用Numpy拆解神经网络

Posts
Deep leanring
APP
Teaching
Workshop
Author

Junchuan Yu

Published

August 27, 2023

用Numpy拆解神经网络

深度学习的核心是神经网络,通过了解其内部计算方法,可以帮助大家更好地理解整个深度学习模型的原理和基本概念,如前向传播、反向传播、激活函数、损失函数等。从本期开始,在介绍高光谱的同时,将同步穿插介绍一些关于深度学习的知识,本篇主要介绍如何用Numpy复现一个简单的神经网络,并构建一个在线识别手写数字的应用。

  • 神经网络计算过程
  • Numy构建多层感知机
  • 网络训练和测试
  • 在线手写数字识别app

参考资料: - http://f6a.cn/NxPKp - http://f6a.cn/WedtT

(1) 网络的前向传播过程:

以下是一个三层的神经网络,假设输入数据为 X,隐藏层的输出为 a1,输出层的输出为 a2,权重矩阵为 W1 和 W2,偏置向量为 b1 和 b2,使用 sigmoid 激活函数。 \[ z1 = X * W1 + b1 \] $$

a1 = sigmoid(z1)

\[ \] z2 = a1 * W2 + b2 \[ \] a2 = sigmoid(z2) $$

(2) 网络的反向传播过程:

假设损失函数为 L,隐藏层的输出为 a1,输出层的输出为 a2,隐藏层的输入为 z1,输出层的输入为 z2,学习率为 lr。

首先,计算输出层的梯度: \[ \frac{\partial L}{\partial a_2} = \frac{\partial L}{\partial a_2} \odot \sigma'(z_2) \]

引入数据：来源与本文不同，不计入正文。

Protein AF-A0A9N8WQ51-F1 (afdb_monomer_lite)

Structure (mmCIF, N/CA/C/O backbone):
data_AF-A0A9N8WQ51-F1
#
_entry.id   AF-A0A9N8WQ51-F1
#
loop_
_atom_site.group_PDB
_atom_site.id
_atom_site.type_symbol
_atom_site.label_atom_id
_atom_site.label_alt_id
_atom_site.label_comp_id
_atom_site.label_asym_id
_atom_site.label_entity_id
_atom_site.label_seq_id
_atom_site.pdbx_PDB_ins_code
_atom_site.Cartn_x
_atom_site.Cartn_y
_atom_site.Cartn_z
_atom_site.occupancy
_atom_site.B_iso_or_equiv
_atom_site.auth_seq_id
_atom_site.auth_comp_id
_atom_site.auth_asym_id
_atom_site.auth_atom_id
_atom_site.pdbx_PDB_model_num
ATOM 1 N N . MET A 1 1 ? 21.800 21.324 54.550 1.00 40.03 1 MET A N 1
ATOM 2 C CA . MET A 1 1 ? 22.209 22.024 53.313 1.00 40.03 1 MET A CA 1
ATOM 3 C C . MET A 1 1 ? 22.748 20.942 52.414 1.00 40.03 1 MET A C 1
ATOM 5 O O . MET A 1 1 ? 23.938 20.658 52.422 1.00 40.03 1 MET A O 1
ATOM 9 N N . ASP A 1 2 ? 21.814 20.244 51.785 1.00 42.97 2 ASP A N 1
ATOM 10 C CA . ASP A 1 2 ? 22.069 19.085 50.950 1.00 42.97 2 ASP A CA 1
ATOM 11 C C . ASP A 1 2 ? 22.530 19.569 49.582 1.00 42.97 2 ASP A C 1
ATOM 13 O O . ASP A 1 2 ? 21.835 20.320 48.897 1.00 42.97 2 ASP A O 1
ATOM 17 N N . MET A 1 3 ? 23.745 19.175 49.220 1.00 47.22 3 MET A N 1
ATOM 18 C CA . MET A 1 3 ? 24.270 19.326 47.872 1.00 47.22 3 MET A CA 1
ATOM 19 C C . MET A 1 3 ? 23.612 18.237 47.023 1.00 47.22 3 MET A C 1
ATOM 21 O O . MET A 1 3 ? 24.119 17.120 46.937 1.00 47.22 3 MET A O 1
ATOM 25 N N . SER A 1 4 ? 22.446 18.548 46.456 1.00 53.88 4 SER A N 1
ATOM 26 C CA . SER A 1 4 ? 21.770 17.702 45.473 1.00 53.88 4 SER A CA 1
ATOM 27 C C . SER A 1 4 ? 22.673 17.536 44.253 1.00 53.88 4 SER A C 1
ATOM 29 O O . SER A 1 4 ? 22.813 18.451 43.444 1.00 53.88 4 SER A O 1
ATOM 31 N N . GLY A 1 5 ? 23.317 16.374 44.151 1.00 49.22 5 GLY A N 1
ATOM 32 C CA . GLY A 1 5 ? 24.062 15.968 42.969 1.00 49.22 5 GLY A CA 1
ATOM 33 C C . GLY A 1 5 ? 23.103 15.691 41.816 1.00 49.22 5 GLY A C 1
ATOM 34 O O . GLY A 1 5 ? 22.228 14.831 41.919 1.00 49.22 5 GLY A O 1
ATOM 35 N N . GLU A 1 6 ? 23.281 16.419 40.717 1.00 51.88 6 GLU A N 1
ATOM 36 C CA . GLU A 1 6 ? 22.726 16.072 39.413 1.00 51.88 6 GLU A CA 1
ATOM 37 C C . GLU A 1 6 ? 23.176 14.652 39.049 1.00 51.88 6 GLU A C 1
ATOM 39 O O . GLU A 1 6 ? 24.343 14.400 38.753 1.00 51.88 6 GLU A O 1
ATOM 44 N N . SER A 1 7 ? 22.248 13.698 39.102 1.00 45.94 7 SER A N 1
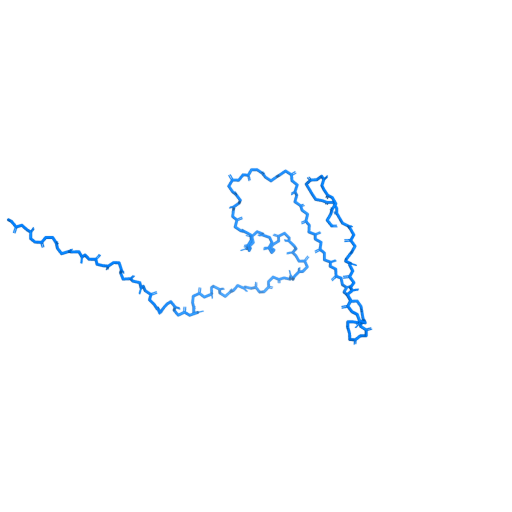ATOM 45 C CA . SER A 1 7 ? 22.469 12.375 38.530 1.00 45.94 7 SER A CA 1
ATOM 46 C C . SER A 1 7 ? 22.131 12.468 37.051 1.00 45.94 7 SER A C 1
ATOM 48 O O . SER A 1 7 ? 20.965 12.418 36.664 1.00 45.94 7 SER A O 1
ATOM 50 N N . ALA A 1 8 ? 23.166 12.678 36.237 1.00 45.91 8 ALA A N 1
ATOM 51 C CA . ALA A 1 8 ? 23.083 12.571 34.791 1.00 45.91 8 ALA A CA 1
ATOM 52 C C . ALA A 1 8 ? 22.425 11.233 34.423 1.00 45.91 8 ALA A C 1
ATOM 54 O O . ALA A 1 8 ? 22.830 10.172 34.902 1.00 45.91 8 ALA A O 1
ATOM 55 N N . THR A 1 9 ? 21.389 11.295 33.589 1.00 47.16 9 THR A N 1
ATOM 56 C CA . THR A 1 9 ? 20.746 10.126 32.995 1.00 47.16 9 THR A CA 1
ATOM 57 C C . THR A 1 9 ? 21.814 9.316 32.271 1.00 47.16 9 THR A C 1
ATOM 59 O O . THR A 1 9 ? 22.397 9.796 31.296 1.00 47.16 9 THR A O 1
ATOM 62 N N . LEU A 1 10 ? 22.091 8.115 32.778 1.00 43.19 10 LEU A N 1
ATOM 63 C CA . LEU A 1 10 ? 22.963 7.142 32.141 1.00 43.19 10 LEU A CA 1
ATOM 64 C C . LEU A 1 10 ? 22.356 6.834 30.767 1.00 43.19 10 LEU A C 1
ATOM 66 O O . LEU A 1 10 ? 21.350 6.136 30.661 1.00 43.19 10 LEU A O 1
ATOM 70 N N . ILE A 1 11 ? 22.919 7.427 29.716 1.00 53.12 11 ILE A N 1
ATOM 71 C CA . ILE A 1 11 ? 22.685 6.964 28.355 1.00 53.12 11 ILE A CA 1
ATOM 72 C C . ILE A 1 11 ? 23.302 5.567 28.273 1.00 53.12 11 ILE A C 1
ATOM 74 O O . ILE A 1 11 ? 24.516 5.418 28.160 1.00 53.12 11 ILE A O 1
ATOM 78 N N . ASP A 1 12 ? 22.463 4.547 28.443 1.00 52.47 12 ASP A N 1
ATOM 79 C CA . ASP A 1 12 ? 22.828 3.138 28.323 1.00 52.47 12 ASP A CA 1
ATOM 80 C C . ASP A 1 12 ? 23.223 2.870 26.862 1.00 52.47 12 ASP A C 1
ATOM 82 O O . ASP A 1 12 ? 22.396 2.639 25.981 1.00 52.47 12 ASP A O 1
ATOM 86 N N . GLY A 1 13 ? 24.511 3.077 26.592 1.00 60.03 13 GLY A N 1
ATOM 87 C CA . GLY A 1 13 ? 25.123 3.080 25.269 1.00 60.03 13 GLY A CA 1
ATOM 88 C C . GLY A 1 13 ? 25.538 1.702 24.772 1.00 60.03 13 GLY A C 1
ATOM 89 O O . GLY A 1 13 ? 26.421 1.634 23.926 1.00 60.03 13 GLY A O 1
ATOM 90 N N . ASP A 1 14 ? 24.950 0.626 25.292 1.00 55.94 14 ASP A N 1
ATOM 91 C CA . ASP A 1 14 ? 25.282 -0.735 24.873 1.00 55.94 14 ASP A CA 1
ATOM 92 C C . ASP A 1 14 ? 24.096 -1.676 25.118 1.00 55.94 14 ASP A C 1
ATOM 94 O O . ASP A 1 14 ? 24.205 -2.664 25.833 1.00 55.94 14 ASP A O 1
ATOM 98 N N . ARG A 1 15 ? 22.927 -1.371 24.533 1.00 55.00 15 ARG A N 1
ATOM 99 C CA . ARG A 1 15 ? 21.886 -2.398 24.386 1.00 55.00 15 ARG A CA 1
ATOM 100 C C . ARG A 1 15 ? 22.445 -3.466 23.444 1.00 55.00 15 ARG A C 1
ATOM 102 O O . ARG A 1 15 ? 22.557 -3.188 22.244 1.00 55.00 15 ARG A O 1
ATOM 109 N N . PRO A 1 16 ? 22.818 -4.662 23.935 1.00 57.06 16 PRO A N 1
ATOM 110 C CA . PRO A 1 16 ? 23.315 -5.695 23.054 1.00 57.06 16 PRO A CA 1
ATOM 111 C C . PRO A 1 16 ? 22.162 -6.101 22.130 1.00 57.06 16 PRO A C 1
ATOM 113 O O . PRO A 1 16 ? 21.024 -6.251 22.572 1.00 57.06 16 PRO A O 1
ATOM 116 N N . MET A 1 17 ? 22.445 -6.301 20.841 1.00 53.53 17 MET A N 1
ATOM 117 C CA . MET A 1 17 ? 21.454 -6.702 19.823 1.00 53.53 17 MET A CA 1
ATOM 118 C C . MET A 1 17 ? 20.794 -8.077 20.108 1.00 53.53 17 MET A C 1
ATOM 120 O O . MET A 1 17 ? 20.034 -8.586 19.292 1.00 53.53 17 MET A O 1
ATOM 124 N N . SER A 1 18 ? 21.131 -8.695 21.243 1.00 54.03 18 SER A N 1
ATOM 125 C CA . SER A 1 18 ? 20.738 -10.023 21.709 1.00 54.03 18 SER A CA 1
ATOM 126 C C . SER A 1 18 ? 19.320 -10.104 22.270 1.00 54.03 18 SER A C 1
ATOM 128 O O . SER A 1 18 ? 18.853 -11.212 22.498 1.00 54.03 18 SER A O 1
ATOM 130 N N . ASP A 1 19 ? 18.652 -8.971 22.504 1.00 52.16 19 ASP A N 1
ATOM 131 C CA . ASP A 1 19 ? 17.236 -8.927 22.904 1.00 52.16 19 ASP A CA 1
ATOM 132 C C . ASP A 1 19 ? 16.333 -8.641 21.692 1.00 52.16 19 ASP A C 1
ATOM 134 O O . ASP A 1 19 ? 15.370 -7.884 21.754 1.00 52.16 19 ASP A O 1
ATOM 138 N N . VAL A 1 20 ? 16.679 -9.203 20.528 1.00 61.47 20 VAL A N 1
ATOM 139 C CA . VAL A 1 20 ? 15.676 -9.394 19.482 1.00 61.47 20 VAL A CA 1
ATOM 140 C C . VAL A 1 20 ? 14.950 -10.677 19.865 1.00 61.47 20 VAL A C 1
ATOM 142 O O . VAL A 1 20 ? 15.518 -11.765 19.775 1.00 61.47 20 VAL A O 1
ATOM 145 N N . GLU A 1 21 ? 13.730 -10.563 20.392 1.00 60.56 21 GLU A N 1
ATOM 146 C CA . GLU A 1 21 ? 12.881 -11.734 20.611 1.00 60.56 21 GLU A CA 1
ATOM 147 C C . GLU A 1 21 ? 12.911 -12.578 19.330 1.00 60.56 21 GLU A C 1
ATOM 149 O O . GLU A 1 21 ? 12.686 -12.037 18.238 1.00 60.56 21 GLU A O 1
ATOM 154 N N . GLU A 1 22 ? 13.279 -13.863 19.452 1.00 58.09 22 GLU A N 1
ATOM 155 C CA . GLU A 1 22 ? 13.402 -14.802 18.334 1.00 58.09 22 GLU A CA 1
ATOM 156 C C . GLU A 1 22 ? 12.031 -14.936 17.683 1.00 58.09 22 GLU A C 1
ATOM 158 O O . GLU A 1 22 ? 11.155 -15.719 18.052 1.00 58.09 22 GLU A O 1
ATOM 163 N N . THR A 1 23 ? 11.817 -14.047 16.736 1.00 61.47 23 THR A N 1
ATOM 164 C CA . THR A 1 23 ? 10.531 -13.788 16.158 1.00 61.47 23 THR A CA 1
ATOM 165 C C . THR A 1 23 ? 10.445 -14.738 14.996 1.00 61.47 23 THR A C 1
ATOM 167 O O . THR A 1 23 ? 11.052 -14.504 13.950 1.00 61.47 23 THR A O 1
ATOM 170 N N . THR A 1 24 ? 9.712 -15.831 15.202 1.00 67.06 24 THR A N 1
ATOM 171 C CA . THR A 1 24 ? 9.338 -16.765 14.140 1.00 67.06 24 THR A CA 1
ATOM 172 C C . THR A 1 24 ? 9.101 -15.988 12.838 1.00 67.06 24 THR A C 1
ATOM 174 O O . THR A 1 24 ? 8.343 -15.002 12.837 1.00 67.06 24 THR A O 1
ATOM 177 N N . PRO A 1 25 ? 9.829 -16.326 11.756 1.00 70.38 25 PRO A N 1
ATOM 178 C CA . PRO A 1 25 ? 9.749 -15.566 10.524 1.00 70.38 25 PRO A CA 1
ATOM 179 C C . PRO A 1 25 ? 8.330 -15.710 9.982 1.00 70.38 25 PRO A C 1
ATOM 181 O O . PRO A 1 25 ? 7.926 -16.782 9.534 1.00 70.38 25 PRO A O 1
ATOM 184 N N . LEU A 1 26 ? 7.561 -14.625 10.074 1.00 79.44 26 LEU A N 1
ATOM 185 C CA . LEU A 1 26 ? 6.248 -14.544 9.453 1.00 79.44 26 LEU A CA 1
ATOM 186 C C . LEU A 1 26 ? 6.438 -14.547 7.940 1.00 79.44 26 LEU A C 1
ATOM 188 O O . LEU A 1 26 ? 7.379 -13.940 7.417 1.00 79.44 26 LEU A O 1
ATOM 192 N N . ALA A 1 27 ? 5.537 -15.224 7.235 1.00 83.88 27 ALA A N 1
ATOM 193 C CA . ALA A 1 27 ? 5.516 -15.149 5.787 1.00 83.88 27 ALA A CA 1
ATOM 194 C C . ALA A 1 27 ? 5.282 -13.691 5.365 1.00 83.88 27 ALA A C 1
ATOM 196 O O . ALA A 1 27 ? 4.363 -13.042 5.850 1.00 83.88 27 ALA A O 1
ATOM 197 N N . VAL A 1 28 ? 6.089 -13.187 4.427 1.00 81.44 28 VAL A N 1
ATOM 198 C CA . VAL A 1 28 ? 5.966 -11.811 3.897 1.00 81.44 28 VAL A CA 1
ATOM 199 C C . VAL A 1 28 ? 4.619 -11.570 3.207 1.00 81.44 28 VAL A C 1
ATOM 201 O O . VAL A 1 28 ? 4.173 -10.440 3.057 1.00 81.44 28 VAL A O 1
ATOM 204 N N . THR A 1 29 ? 3.959 -12.648 2.795 1.00 85.00 29 THR A N 1
ATOM 205 C CA . THR A 1 29 ? 2.628 -12.629 2.188 1.00 85.00 29 THR A CA 1
ATOM 206 C C . THR A 1 29 ? 1.495 -12.597 3.212 1.00 85.00 29 THR A C 1
ATOM 208 O O . THR A 1 29 ? 0.341 -12.479 2.814 1.00 85.00 29 THR A O 1
ATOM 211 N N . ASP A 1 30 ? 1.791 -12.752 4.504 1.00 88.88 30 ASP A N 1
ATOM 212 C CA . ASP A 1 30 ? 0.807 -12.614 5.577 1.00 88.88 30 ASP A CA 1
ATOM 213 C C . ASP A 1 30 ? 0.789 -11.159 6.058 1.00 88.88 30 ASP A C 1
ATOM 215 O O . ASP A 1 30 ? 1.454 -10.766 7.020 1.00 88.88 30 ASP A O 1
ATOM 219 N N . TYR A 1 31 ? 0.082 -10.333 5.289 1.00 88.56 31 TYR A N 1
ATOM 220 C CA . TYR A 1 31 ? 0.085 -8.882 5.454 1.00 88.56 31 TYR A CA 1
ATOM 221 C C . TYR A 1 31 ? -0.519 -8.435 6.785 1.00 88.56 31 TYR A C 1
ATOM 223 O O . TYR A 1 31 ? -0.033 -7.469 7.365 1.00 88.56 31 TYR A O 1
ATOM 231 N N . ASP A 1 32 ? -1.534 -9.144 7.278 1.00 86.94 32 ASP A N 1
ATOM 232 C CA . ASP A 1 32 ? -2.196 -8.830 8.545 1.00 86.94 32 ASP A CA 1
ATOM 233 C C . ASP A 1 32 ? -1.286 -9.163 9.733 1.00 86.94 32 ASP A C 1
ATOM 235 O O . ASP A 1 32 ? -1.026 -8.309 10.583 1.00 86.94 32 ASP A O 1
ATOM 239 N N . ALA A 1 33 ? -0.688 -10.361 9.745 1.00 87.69 33 ALA A N 1
ATOM 240 C CA . ALA A 1 33 ? 0.252 -10.739 10.794 1.00 87.69 33 ALA A CA 1
ATOM 241 C C . ALA A 1 33 ? 1.498 -9.838 10.796 1.00 87.69 33 ALA A C 1
ATOM 243 O O . ALA A 1 33 ? 2.019 -9.494 11.860 1.00 87.69 33 ALA A O 1
ATOM 244 N N . MET A 1 34 ? 1.975 -9.425 9.617 1.00 87.88 34 MET A N 1
ATOM 245 C CA . MET A 1 34 ? 3.070 -8.460 9.515 1.00 87.88 34 MET A CA 1
ATOM 246 C C . MET A 1 34 ? 2.679 -7.070 10.005 1.00 87.88 34 MET A C 1
ATOM 248 O O . MET A 1 34 ? 3.450 -6.470 10.756 1.00 87.88 34 MET A O 1
ATOM 252 N N . ALA A 1 35 ? 1.509 -6.566 9.611 1.00 88.31 35 ALA A N 1
ATOM 253 C CA . ALA A 1 35 ? 1.014 -5.272 10.057 1.00 88.31 35 ALA A CA 1
ATOM 254 C C . ALA A 1 35 ? 0.902 -5.234 11.584 1.00 88.31 35 ALA A C 1
ATOM 256 O O . ALA A 1 35 ? 1.530 -4.389 12.211 1.00 88.31 35 ALA A O 1
ATOM 257 N N . ASN A 1 36 ? 0.232 -6.217 12.186 1.00 87.50 36 ASN A N 1
ATOM 258 C CA . ASN A 1 36 ? 0.041 -6.294 13.636 1.00 87.50 36 ASN A CA 1
ATOM 259 C C . ASN A 1 36 ? 1.355 -6.411 14.425 1.00 87.50 36 ASN A C 1
ATOM 261 O O . ASN A 1 36 ? 1.435 -5.982 15.573 1.00 87.50 36 ASN A O 1
ATOM 265 N N . LYS A 1 37 ? 2.391 -7.006 13.826 1.00 86.50 37 LY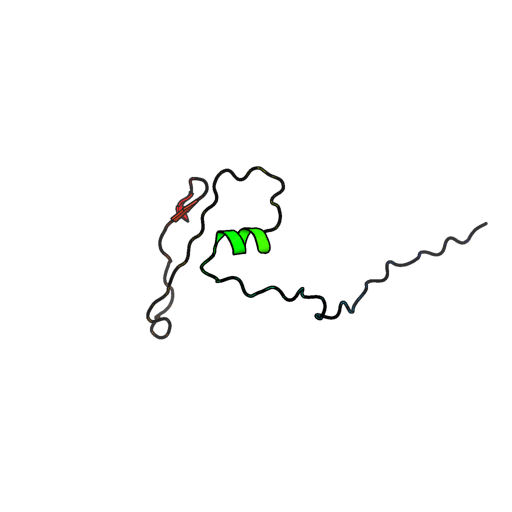S A N 1
ATOM 266 C CA . LYS A 1 37 ? 3.699 -7.176 14.469 1.00 86.50 37 LYS A CA 1
ATOM 267 C C . LYS A 1 37 ? 4.598 -5.945 14.353 1.00 86.50 37 LYS A C 1
ATOM 269 O O . LYS A 1 37 ? 5.403 -5.703 15.248 1.00 86.50 37 LYS A O 1
ATOM 274 N N . ILE A 1 38 ? 4.546 -5.238 13.225 1.00 87.62 38 ILE A N 1
ATOM 275 C CA . ILE A 1 38 ? 5.537 -4.210 12.867 1.00 87.62 38 ILE A CA 1
ATOM 276 C C . ILE A 1 38 ? 4.959 -2.802 12.997 1.00 87.62 38 ILE A C 1
ATOM 278 O O . ILE A 1 38 ? 5.696 -1.869 13.325 1.00 87.62 38 ILE A O 1
ATOM 282 N N . MET A 1 39 ? 3.672 -2.621 12.702 1.00 86.44 39 MET A N 1
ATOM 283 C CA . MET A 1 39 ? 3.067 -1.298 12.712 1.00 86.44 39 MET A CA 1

然后,计算隐藏层的梯度: \[ \frac{\partial L}{\partial a_1} = (\frac{\partial L}{\partial a_2} \cdot W_2^\top) \odot \sigma'(z_1) \]

接下来,计算权重和偏置的梯度,以W1和b1为例,W2和b2计算方式相同: \[ \frac{\partial L}{\partial W_1} = X^\top \cdot \frac{\partial L}{\partial a_1} \\ \frac{\partial L}{\partial b_1} = \sum{\frac{\partial L}{\partial a_1}} \]

最后,使用梯度下降法更新权重和偏置,仅以W1为例,其他三个参数的更新方式相同: \[ W_1 = W_1 - \text{lr} \cdot \frac{\partial L}{\partial W_1} \\ \]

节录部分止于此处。